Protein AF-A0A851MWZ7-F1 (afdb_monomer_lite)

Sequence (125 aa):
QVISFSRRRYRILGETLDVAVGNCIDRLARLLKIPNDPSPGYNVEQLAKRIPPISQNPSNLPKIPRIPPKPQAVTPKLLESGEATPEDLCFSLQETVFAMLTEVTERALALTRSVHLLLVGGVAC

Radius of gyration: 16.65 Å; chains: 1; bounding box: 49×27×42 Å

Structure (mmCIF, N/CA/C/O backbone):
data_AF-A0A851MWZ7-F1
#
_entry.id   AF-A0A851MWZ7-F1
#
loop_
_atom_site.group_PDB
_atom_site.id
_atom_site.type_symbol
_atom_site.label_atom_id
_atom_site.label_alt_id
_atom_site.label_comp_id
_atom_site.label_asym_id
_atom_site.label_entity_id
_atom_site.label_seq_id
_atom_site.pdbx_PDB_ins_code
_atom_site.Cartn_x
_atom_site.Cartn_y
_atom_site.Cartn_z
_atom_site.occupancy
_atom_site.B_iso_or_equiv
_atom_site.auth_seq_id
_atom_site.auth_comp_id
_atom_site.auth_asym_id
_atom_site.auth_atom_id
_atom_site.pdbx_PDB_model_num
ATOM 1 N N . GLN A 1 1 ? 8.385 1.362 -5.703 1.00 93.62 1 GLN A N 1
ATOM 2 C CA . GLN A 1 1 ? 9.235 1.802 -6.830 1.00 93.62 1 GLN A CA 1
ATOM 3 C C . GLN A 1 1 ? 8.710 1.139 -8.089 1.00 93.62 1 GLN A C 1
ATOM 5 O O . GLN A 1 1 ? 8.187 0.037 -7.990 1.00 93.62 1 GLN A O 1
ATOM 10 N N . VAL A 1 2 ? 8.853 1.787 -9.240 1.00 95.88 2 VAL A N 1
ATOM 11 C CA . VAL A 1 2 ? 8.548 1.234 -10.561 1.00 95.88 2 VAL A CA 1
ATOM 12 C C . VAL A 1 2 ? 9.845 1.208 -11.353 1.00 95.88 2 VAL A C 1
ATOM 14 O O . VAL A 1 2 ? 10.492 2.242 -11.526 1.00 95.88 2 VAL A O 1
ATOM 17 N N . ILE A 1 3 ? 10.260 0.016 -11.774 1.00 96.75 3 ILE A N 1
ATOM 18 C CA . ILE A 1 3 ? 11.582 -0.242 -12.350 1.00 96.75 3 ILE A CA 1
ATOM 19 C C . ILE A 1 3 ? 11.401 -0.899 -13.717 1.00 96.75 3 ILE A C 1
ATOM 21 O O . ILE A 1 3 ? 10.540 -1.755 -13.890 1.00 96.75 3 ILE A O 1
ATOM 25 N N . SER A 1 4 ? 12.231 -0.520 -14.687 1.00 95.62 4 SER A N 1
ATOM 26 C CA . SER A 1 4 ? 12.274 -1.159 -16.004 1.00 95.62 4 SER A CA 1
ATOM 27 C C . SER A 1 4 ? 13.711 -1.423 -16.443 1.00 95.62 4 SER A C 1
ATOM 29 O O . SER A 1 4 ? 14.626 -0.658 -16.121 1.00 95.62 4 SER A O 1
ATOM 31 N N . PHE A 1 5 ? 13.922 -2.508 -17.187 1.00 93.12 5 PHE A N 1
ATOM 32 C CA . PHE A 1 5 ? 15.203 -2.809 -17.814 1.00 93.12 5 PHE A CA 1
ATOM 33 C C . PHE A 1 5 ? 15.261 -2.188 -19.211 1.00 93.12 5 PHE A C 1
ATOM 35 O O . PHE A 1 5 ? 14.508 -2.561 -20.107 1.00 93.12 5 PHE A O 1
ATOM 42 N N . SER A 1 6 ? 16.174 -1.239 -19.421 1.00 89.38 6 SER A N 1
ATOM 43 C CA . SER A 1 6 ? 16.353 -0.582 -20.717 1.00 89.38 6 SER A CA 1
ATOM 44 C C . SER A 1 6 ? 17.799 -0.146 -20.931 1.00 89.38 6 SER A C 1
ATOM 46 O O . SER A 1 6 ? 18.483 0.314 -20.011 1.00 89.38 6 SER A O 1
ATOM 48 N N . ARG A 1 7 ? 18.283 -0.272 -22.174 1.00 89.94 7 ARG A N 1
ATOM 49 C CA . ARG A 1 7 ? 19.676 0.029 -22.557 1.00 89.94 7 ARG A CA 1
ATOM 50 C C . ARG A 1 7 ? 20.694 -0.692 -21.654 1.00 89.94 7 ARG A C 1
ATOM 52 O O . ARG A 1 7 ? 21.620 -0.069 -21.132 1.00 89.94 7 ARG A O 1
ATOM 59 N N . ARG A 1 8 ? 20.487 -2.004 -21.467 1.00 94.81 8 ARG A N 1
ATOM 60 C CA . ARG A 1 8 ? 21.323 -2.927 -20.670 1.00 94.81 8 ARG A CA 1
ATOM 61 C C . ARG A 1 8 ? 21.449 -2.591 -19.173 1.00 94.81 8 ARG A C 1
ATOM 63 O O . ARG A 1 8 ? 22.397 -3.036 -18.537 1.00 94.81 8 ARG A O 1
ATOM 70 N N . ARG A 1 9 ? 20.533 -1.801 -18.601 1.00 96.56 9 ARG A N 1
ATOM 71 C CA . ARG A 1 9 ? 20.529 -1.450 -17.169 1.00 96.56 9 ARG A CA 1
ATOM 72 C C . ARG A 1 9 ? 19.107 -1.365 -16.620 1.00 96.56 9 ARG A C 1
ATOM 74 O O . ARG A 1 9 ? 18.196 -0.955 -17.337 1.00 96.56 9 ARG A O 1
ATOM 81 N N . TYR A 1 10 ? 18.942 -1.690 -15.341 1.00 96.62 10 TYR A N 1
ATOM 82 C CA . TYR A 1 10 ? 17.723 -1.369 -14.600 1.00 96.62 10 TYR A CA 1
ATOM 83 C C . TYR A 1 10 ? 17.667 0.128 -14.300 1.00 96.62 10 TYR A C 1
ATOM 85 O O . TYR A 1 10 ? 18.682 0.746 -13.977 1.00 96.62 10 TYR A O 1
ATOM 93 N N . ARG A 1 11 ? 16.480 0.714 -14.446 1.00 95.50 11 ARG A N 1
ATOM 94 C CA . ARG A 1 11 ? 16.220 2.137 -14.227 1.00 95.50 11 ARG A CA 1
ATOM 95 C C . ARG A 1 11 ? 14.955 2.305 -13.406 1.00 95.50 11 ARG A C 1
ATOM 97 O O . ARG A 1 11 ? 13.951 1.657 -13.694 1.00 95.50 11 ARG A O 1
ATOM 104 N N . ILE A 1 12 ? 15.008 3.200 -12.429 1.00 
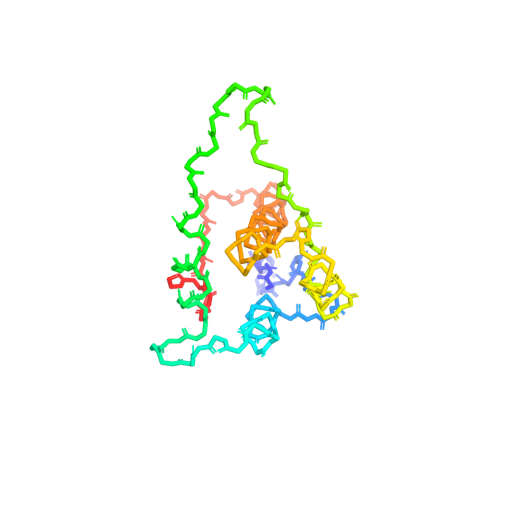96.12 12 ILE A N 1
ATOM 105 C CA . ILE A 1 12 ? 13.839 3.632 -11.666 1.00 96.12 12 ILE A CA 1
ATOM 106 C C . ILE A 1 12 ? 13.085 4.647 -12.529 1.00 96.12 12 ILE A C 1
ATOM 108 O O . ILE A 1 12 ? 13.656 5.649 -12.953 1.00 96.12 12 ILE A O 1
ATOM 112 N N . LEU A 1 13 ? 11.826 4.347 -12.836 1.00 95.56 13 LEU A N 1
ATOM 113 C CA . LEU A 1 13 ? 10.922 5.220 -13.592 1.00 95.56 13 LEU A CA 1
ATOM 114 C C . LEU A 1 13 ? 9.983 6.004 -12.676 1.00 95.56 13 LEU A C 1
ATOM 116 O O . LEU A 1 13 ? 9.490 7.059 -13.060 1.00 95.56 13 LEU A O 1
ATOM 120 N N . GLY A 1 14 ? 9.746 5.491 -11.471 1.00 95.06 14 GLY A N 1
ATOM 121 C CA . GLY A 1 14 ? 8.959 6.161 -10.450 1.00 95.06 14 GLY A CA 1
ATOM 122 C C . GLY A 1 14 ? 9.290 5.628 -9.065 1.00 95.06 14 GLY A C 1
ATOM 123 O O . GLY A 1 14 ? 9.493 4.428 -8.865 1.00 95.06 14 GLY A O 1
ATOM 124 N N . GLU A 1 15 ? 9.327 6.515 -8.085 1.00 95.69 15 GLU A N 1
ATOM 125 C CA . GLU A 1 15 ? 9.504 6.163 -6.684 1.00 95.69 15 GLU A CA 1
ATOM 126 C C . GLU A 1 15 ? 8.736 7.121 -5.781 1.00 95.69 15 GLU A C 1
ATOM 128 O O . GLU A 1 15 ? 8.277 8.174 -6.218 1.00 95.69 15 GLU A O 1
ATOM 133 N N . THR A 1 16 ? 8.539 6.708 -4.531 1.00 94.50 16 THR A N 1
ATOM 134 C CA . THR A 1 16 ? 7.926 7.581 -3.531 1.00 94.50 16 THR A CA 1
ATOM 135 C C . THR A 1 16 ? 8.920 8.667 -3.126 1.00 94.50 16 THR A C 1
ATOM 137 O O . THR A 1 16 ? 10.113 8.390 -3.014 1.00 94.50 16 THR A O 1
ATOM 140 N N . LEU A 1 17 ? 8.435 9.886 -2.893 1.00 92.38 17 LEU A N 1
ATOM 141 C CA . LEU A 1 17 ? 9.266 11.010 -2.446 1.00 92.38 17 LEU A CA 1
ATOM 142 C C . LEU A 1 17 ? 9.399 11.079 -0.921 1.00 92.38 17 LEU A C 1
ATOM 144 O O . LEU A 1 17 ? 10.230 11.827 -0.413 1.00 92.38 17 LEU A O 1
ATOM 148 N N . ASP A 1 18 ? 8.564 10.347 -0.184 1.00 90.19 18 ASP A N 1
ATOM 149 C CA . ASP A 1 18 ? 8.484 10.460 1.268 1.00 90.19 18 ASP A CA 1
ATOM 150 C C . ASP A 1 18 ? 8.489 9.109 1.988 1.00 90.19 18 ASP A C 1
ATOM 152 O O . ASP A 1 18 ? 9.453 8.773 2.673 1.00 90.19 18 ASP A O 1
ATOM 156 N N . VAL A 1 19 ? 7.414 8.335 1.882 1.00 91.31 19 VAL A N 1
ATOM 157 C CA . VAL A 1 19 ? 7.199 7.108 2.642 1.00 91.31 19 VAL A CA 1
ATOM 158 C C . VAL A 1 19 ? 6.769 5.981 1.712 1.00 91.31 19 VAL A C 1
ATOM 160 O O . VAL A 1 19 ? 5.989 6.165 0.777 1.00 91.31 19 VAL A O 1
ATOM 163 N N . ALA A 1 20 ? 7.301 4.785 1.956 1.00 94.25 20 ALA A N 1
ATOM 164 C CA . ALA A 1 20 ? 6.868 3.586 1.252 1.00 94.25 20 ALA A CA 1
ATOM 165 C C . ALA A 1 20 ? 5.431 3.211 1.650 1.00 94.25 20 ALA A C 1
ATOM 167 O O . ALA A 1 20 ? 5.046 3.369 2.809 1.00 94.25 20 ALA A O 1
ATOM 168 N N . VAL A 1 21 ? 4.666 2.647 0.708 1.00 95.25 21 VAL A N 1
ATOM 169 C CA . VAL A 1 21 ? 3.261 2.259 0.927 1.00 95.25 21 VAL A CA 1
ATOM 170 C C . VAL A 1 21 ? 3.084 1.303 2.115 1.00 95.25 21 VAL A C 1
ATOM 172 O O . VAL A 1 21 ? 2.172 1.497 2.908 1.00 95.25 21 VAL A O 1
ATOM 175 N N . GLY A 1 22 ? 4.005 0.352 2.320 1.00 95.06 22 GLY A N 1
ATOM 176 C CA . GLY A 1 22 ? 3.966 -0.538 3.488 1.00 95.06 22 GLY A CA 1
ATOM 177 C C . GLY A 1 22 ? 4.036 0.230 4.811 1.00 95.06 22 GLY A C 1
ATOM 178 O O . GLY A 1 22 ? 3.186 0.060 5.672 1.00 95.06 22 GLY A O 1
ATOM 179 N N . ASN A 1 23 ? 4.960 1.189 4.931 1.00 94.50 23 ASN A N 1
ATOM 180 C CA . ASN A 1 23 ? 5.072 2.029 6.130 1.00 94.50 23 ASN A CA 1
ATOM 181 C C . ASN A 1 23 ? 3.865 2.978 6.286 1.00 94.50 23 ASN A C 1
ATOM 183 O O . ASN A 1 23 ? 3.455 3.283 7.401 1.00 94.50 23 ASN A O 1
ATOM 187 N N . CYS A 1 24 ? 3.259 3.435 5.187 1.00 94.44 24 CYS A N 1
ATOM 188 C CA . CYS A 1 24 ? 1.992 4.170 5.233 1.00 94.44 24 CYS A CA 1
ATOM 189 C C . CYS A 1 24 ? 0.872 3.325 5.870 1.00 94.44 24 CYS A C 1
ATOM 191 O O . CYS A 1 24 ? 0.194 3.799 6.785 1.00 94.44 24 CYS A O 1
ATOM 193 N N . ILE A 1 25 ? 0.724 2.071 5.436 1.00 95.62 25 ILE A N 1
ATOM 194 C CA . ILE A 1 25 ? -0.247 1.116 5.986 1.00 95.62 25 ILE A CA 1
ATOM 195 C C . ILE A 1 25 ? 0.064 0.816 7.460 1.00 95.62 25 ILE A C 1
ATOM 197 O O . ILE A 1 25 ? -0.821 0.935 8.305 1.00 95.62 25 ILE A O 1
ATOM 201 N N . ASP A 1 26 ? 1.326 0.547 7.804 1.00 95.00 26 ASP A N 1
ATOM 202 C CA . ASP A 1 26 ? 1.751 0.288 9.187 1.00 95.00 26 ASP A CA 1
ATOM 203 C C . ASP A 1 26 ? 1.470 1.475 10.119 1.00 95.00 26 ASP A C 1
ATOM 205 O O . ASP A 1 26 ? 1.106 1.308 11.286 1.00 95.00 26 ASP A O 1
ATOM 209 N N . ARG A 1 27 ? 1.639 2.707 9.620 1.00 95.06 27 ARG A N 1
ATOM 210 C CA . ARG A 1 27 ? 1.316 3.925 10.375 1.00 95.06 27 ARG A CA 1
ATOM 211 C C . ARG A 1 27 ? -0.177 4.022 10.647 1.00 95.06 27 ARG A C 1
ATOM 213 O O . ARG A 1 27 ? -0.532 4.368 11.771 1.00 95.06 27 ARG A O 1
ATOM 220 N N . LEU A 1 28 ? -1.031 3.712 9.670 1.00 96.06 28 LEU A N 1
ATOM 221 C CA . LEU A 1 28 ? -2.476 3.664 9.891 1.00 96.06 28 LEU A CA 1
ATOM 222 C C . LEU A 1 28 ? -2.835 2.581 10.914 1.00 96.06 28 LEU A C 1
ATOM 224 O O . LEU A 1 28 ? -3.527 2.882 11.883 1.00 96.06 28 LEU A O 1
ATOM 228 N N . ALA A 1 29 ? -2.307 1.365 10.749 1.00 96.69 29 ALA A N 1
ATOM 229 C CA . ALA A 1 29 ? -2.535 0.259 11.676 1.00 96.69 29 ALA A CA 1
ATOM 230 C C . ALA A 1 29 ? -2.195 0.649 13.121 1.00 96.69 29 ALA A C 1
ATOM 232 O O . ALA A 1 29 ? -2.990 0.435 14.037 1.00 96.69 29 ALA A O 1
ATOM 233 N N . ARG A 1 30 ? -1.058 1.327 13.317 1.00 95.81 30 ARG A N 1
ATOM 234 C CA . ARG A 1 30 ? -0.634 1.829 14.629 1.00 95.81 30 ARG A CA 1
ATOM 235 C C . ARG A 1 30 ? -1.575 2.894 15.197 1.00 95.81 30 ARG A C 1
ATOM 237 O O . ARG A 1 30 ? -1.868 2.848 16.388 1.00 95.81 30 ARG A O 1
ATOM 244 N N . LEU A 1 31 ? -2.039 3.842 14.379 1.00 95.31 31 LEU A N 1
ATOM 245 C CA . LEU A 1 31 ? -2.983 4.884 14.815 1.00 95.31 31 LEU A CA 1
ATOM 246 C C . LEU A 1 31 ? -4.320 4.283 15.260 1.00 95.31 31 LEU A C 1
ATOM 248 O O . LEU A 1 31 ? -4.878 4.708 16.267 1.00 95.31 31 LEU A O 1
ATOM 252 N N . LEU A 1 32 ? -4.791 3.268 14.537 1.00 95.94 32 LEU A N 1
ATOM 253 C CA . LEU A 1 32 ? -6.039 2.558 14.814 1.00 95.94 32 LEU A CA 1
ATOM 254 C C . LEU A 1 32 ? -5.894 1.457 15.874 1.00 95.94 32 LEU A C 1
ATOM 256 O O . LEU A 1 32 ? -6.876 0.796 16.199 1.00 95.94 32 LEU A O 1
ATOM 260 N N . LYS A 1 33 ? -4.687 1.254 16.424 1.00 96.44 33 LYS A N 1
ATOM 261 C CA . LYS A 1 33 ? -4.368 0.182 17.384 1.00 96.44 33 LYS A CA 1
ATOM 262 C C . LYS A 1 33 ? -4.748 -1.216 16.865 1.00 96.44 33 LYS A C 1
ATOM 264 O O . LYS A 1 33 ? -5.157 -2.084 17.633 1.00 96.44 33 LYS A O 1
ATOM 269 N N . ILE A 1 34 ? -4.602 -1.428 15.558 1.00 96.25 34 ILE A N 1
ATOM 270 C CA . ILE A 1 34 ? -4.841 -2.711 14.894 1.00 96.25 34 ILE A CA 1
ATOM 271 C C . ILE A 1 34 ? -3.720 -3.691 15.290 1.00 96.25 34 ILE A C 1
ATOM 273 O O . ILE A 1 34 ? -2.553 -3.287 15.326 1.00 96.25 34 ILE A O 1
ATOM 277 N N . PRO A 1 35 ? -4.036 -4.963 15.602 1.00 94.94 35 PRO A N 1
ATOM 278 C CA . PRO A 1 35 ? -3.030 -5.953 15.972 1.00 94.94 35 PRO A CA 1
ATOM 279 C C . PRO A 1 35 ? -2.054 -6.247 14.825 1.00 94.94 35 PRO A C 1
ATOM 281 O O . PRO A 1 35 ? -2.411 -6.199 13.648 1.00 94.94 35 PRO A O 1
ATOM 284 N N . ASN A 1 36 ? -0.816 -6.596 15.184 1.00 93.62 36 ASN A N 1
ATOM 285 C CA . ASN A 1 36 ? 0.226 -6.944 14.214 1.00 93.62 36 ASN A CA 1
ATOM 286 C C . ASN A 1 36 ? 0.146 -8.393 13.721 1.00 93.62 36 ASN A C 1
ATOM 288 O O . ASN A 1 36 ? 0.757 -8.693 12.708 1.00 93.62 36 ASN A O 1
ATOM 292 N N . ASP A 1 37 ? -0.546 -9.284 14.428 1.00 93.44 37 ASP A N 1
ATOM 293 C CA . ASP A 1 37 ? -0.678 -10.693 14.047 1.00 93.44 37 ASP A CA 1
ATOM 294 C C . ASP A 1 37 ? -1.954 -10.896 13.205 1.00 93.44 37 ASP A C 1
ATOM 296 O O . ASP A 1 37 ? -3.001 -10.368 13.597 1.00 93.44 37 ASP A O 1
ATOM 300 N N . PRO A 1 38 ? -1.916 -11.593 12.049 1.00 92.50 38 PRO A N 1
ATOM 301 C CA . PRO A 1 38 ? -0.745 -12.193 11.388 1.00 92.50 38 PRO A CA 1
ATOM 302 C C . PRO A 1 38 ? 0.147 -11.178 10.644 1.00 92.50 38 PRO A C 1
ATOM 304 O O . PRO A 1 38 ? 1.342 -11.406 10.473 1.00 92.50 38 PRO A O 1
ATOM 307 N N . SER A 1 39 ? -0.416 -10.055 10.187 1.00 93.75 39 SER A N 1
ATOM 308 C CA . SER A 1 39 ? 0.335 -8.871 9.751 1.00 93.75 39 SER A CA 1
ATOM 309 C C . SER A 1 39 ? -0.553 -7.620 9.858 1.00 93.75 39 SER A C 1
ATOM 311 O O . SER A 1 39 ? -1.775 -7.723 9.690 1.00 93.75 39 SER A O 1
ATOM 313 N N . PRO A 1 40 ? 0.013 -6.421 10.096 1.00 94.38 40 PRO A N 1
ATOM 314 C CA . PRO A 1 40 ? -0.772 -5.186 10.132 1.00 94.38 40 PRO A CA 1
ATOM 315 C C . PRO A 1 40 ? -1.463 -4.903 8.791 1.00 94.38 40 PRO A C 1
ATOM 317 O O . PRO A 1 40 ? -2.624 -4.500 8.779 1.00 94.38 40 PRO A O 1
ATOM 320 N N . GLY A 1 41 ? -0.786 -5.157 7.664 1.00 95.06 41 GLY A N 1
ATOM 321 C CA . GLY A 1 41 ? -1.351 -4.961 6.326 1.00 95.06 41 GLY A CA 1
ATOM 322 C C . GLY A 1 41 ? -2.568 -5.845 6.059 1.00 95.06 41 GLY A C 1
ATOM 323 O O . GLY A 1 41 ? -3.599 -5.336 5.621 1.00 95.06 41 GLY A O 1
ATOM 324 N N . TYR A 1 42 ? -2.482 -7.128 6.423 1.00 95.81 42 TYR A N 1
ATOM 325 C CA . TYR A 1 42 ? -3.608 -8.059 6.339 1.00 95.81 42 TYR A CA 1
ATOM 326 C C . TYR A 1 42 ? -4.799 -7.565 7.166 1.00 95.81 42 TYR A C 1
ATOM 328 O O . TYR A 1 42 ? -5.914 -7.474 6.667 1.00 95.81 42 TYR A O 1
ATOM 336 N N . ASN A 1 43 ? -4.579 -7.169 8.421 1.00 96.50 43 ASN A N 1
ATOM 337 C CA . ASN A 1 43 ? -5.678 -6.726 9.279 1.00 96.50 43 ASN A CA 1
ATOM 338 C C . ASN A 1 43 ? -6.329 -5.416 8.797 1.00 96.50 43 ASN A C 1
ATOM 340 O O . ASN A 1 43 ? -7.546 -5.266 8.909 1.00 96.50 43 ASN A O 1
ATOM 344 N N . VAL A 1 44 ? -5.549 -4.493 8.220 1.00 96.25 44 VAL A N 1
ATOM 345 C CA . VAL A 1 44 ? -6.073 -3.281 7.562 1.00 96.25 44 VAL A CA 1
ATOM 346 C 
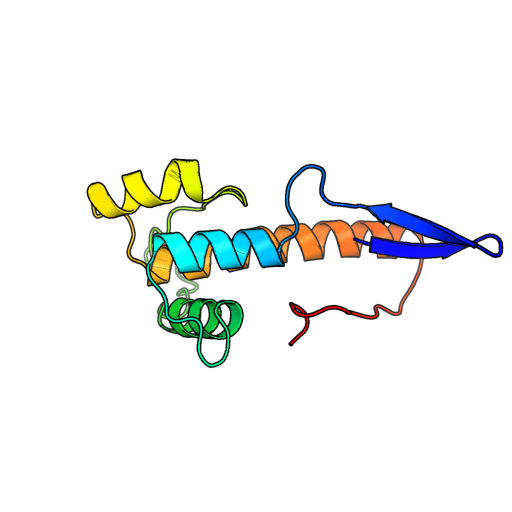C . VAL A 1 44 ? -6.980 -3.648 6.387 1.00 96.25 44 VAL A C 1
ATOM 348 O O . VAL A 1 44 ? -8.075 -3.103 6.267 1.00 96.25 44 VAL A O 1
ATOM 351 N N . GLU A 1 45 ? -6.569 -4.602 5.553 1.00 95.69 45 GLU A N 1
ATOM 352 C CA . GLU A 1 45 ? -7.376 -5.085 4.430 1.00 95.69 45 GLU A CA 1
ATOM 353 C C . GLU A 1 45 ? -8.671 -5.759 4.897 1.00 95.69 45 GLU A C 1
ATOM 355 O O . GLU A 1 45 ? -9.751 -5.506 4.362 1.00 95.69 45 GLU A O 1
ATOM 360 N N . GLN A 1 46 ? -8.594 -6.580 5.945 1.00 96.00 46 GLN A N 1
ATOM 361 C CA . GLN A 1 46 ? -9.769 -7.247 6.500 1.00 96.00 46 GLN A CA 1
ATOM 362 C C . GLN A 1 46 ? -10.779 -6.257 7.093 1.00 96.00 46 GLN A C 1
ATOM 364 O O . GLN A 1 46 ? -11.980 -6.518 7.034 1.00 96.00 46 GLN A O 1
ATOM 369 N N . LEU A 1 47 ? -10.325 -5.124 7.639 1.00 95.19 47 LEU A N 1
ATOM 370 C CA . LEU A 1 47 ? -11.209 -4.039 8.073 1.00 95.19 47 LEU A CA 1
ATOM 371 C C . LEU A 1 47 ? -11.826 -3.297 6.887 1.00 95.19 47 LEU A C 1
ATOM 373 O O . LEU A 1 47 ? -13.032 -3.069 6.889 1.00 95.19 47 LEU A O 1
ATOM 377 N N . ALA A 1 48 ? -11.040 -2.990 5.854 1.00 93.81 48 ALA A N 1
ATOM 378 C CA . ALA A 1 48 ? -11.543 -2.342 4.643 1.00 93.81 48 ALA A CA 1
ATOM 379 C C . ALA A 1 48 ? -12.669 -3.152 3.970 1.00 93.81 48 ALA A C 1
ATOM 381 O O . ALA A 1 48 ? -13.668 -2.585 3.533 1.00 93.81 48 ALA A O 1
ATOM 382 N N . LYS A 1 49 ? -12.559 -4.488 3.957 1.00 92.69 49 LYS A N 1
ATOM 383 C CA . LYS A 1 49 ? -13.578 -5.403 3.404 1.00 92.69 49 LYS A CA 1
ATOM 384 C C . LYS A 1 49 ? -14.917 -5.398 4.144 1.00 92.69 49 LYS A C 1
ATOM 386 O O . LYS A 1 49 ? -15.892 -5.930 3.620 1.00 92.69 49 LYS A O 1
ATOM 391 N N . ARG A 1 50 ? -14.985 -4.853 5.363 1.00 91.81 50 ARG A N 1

------------------------------------------------------------

> _AIM OF THE EXERCISE_: In your reply, restate exactly the lines from the start of the records above through the line holding "ATOM 11 C CA", including both, and nothing else.

> _OUTPUT OF THE EXERCISE_:
Protein AF-A0A851MWZ7-F1 (afdb_monomer_lite)

Sequence (125 aa):
QVISFSRRRYRILGETLDVAVGNCIDRLARLLKIPNDPSPGYNVEQLAKRIPPISQNPSNLPKIPRIPPKPQAVTPKLLESGEATPEDLCFSLQETVFAMLTEVTERALALTRSVHLLLVGGVAC

Radius of gyration: 16.65 Å; chains: 1; bounding box: 49×27×42 Å

Structure (mmCIF, N/CA/C/O backbone):
data_AF-A0A851MWZ7-F1
#
_entry.id   AF-A0A851MWZ7-F1
#
loop_
_atom_site.group_PDB
_atom_site.id
_atom_site.type_symbol
_atom_site.label_atom_id
_atom_site.label_alt_id
_atom_site.label_comp_id
_atom_site.label_asym_id
_atom_site.label_entity_id
_atom_site.label_seq_id
_atom_site.pdbx_PDB_ins_code
_atom_site.Cartn_x
_atom_site.Cartn_y
_atom_site.Cartn_z
_atom_site.occupancy
_atom_site.B_iso_or_equiv
_atom_site.auth_seq_id
_atom_site.auth_comp_id
_atom_site.auth_asym_id
_atom_site.auth_atom_id
_atom_site.pdbx_PDB_model_num
ATOM 1 N N . GLN A 1 1 ? 8.385 1.362 -5.703 1.00 93.62 1 GLN A N 1
ATOM 2 C CA . GLN A 1 1 ? 9.235 1.802 -6.830 1.00 93.62 1 GLN A CA 1
ATOM 3 C C . GLN A 1 1 ? 8.710 1.139 -8.089 1.00 93.62 1 GLN A C 1
ATOM 5 O O . GLN A 1 1 ? 8.187 0.037 -7.990 1.00 93.62 1 GLN A O 1
ATOM 10 N N . VAL A 1 2 ? 8.853 1.787 -9.240 1.00 95.88 2 VAL A N 1
ATOM 11 C CA . VAL A 1 2 ? 8.548 1.234 -10.561 1.00 95.88 2 VAL A CA 1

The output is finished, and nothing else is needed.